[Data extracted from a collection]
+---+
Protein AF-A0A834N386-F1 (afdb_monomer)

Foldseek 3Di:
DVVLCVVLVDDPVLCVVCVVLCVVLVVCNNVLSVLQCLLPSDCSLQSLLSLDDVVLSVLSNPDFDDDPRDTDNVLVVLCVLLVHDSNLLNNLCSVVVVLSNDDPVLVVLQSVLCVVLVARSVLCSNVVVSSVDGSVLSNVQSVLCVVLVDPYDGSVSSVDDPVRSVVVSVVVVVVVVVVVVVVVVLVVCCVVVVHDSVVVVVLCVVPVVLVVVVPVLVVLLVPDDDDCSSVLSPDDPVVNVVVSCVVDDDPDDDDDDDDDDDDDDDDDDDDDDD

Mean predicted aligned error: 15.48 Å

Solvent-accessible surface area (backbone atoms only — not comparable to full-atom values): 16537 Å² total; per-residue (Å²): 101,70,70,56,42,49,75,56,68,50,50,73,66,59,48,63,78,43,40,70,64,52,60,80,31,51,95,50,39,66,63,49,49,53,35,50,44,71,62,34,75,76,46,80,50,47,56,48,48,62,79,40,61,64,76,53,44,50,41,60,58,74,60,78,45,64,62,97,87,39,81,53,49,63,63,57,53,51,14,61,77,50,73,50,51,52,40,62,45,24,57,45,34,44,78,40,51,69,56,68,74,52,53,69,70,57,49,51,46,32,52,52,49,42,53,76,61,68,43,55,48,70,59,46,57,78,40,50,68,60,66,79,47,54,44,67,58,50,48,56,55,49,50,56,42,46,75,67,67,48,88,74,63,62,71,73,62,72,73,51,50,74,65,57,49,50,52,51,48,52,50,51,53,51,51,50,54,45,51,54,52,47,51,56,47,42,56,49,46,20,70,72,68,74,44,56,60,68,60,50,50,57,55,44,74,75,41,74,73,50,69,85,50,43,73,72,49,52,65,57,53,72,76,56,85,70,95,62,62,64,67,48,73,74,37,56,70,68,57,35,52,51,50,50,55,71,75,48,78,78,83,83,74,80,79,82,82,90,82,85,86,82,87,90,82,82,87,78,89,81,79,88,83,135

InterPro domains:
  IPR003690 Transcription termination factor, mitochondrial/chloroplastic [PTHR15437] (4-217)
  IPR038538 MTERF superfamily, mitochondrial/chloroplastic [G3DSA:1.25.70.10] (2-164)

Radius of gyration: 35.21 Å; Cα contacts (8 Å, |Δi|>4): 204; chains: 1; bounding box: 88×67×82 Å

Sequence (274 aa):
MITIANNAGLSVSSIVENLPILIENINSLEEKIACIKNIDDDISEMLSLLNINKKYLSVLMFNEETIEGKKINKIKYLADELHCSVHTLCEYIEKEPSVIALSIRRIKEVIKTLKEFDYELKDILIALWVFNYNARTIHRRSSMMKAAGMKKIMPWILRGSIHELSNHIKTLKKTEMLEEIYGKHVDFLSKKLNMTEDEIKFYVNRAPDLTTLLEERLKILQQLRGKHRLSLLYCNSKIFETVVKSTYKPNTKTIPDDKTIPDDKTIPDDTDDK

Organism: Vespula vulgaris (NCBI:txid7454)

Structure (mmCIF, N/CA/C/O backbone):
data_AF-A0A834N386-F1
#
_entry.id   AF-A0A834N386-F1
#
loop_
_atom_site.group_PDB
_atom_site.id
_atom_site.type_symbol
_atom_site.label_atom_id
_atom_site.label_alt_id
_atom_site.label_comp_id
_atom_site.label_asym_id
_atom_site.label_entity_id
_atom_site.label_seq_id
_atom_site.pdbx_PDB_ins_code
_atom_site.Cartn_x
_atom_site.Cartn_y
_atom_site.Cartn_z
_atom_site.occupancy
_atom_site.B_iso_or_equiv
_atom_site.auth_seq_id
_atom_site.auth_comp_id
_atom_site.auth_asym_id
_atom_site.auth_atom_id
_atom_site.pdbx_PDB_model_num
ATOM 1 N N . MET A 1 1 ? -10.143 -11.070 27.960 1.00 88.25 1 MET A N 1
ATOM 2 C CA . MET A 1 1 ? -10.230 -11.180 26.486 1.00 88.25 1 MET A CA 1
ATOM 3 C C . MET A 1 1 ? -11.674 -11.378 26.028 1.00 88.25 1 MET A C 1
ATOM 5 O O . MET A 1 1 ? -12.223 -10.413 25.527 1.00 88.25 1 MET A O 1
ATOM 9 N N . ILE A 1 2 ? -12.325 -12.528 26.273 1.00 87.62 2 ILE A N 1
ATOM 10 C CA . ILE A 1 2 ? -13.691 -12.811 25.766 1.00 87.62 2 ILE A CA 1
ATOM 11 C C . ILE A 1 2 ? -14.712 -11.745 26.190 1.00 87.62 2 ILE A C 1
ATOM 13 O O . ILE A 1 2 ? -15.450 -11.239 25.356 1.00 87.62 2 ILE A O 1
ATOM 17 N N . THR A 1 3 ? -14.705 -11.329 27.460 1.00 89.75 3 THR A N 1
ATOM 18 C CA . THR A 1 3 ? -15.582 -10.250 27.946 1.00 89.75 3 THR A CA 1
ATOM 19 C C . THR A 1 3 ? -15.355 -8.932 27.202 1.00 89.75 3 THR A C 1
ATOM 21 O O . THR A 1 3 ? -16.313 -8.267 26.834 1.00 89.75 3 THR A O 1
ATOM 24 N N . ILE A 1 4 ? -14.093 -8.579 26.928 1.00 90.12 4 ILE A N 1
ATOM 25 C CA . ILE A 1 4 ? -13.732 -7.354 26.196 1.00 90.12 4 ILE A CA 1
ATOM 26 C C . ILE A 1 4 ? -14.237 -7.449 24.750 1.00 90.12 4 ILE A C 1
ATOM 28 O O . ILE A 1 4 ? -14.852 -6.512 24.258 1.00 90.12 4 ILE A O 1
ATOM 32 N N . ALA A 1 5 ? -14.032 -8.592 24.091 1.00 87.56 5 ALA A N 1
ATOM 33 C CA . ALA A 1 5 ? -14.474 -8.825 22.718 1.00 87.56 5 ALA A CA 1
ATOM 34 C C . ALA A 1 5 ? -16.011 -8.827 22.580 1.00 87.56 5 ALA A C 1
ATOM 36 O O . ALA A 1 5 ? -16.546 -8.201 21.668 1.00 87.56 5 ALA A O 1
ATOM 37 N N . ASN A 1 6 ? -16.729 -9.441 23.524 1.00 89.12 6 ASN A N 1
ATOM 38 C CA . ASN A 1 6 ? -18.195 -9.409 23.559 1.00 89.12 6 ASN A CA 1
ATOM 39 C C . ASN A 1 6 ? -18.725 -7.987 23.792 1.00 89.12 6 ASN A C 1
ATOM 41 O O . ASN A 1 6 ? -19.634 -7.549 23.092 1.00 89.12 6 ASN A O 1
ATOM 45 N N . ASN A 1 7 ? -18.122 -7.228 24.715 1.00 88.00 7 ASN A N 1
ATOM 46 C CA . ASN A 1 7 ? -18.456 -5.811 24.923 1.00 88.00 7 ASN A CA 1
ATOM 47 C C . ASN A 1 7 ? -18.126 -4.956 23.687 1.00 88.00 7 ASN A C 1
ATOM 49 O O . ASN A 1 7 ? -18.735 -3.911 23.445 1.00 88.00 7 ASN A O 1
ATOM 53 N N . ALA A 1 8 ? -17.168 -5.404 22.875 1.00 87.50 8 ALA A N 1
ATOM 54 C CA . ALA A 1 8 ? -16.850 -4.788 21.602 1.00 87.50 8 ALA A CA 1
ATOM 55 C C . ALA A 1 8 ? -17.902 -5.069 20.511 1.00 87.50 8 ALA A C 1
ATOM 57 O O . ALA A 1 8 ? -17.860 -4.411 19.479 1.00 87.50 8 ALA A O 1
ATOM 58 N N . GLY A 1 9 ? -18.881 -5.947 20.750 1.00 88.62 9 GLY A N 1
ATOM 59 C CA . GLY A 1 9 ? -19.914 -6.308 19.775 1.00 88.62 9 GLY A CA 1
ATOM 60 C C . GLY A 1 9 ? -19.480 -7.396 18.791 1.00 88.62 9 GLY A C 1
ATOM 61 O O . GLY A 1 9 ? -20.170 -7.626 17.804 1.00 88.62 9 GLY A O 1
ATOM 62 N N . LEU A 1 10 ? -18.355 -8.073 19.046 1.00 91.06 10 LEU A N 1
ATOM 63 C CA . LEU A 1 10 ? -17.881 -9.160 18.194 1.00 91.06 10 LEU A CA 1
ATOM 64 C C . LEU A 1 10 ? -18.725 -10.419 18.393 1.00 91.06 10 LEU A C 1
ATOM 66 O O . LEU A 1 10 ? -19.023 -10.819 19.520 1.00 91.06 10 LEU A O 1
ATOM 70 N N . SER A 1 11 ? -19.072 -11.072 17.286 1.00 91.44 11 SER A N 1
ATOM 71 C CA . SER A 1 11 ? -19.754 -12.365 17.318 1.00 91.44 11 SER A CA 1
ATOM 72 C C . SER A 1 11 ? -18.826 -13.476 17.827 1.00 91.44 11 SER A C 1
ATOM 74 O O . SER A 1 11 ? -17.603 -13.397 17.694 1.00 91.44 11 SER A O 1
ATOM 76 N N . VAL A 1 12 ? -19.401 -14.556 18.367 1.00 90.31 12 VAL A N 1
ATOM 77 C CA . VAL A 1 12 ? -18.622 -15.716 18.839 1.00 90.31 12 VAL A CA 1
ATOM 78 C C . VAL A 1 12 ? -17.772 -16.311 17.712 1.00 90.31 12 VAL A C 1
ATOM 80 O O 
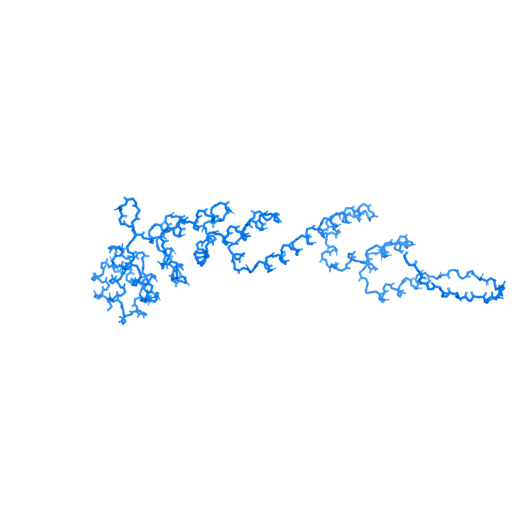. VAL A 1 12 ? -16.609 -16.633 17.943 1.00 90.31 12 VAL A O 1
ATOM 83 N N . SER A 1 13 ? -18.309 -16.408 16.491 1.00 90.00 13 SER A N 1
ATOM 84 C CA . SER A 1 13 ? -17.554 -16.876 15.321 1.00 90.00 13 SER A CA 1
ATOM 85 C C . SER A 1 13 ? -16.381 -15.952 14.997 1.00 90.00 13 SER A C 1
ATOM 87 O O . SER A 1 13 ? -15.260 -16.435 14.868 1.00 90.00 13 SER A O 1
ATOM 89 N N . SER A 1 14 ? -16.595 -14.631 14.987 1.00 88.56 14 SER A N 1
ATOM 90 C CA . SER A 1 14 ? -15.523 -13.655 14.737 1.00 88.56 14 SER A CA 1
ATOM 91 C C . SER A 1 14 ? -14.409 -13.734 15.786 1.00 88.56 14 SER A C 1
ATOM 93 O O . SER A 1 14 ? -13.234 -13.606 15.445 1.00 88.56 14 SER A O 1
+---+
= Instructions for the task =
Take exactly the lines from the one containing "ATOM 3 C C ." through the one containing "ATOM 13 O O" in the data above, and output them with nothing added.

= Result =
ATOM 3 C C . MET A 1 1 ? -11.674 -11.378 26.028 1.00 88.25 1 MET A C 1
ATOM 5 O O . MET A 1 1 ? -12.223 -10.413 25.527 1.00 88.25 1 MET A O 1
ATOM 9 N N . ILE A 1 2 ? -12.325 -12.528 26.273 1.00 87.62 2 ILE A N 1
ATOM 10 C CA . ILE A 1 2 ? -13.691 -12.811 25.766 1.00 87.62 2 ILE A CA 1
ATOM 11 C C . ILE A 1 2 ? -14.712 -11.745 26.190 1.00 87.62 2 ILE A C 1
ATOM 13 O O . ILE A 1 2 ? -15.450 -11.239 25.356 1.00 87.62 2 ILE A O 1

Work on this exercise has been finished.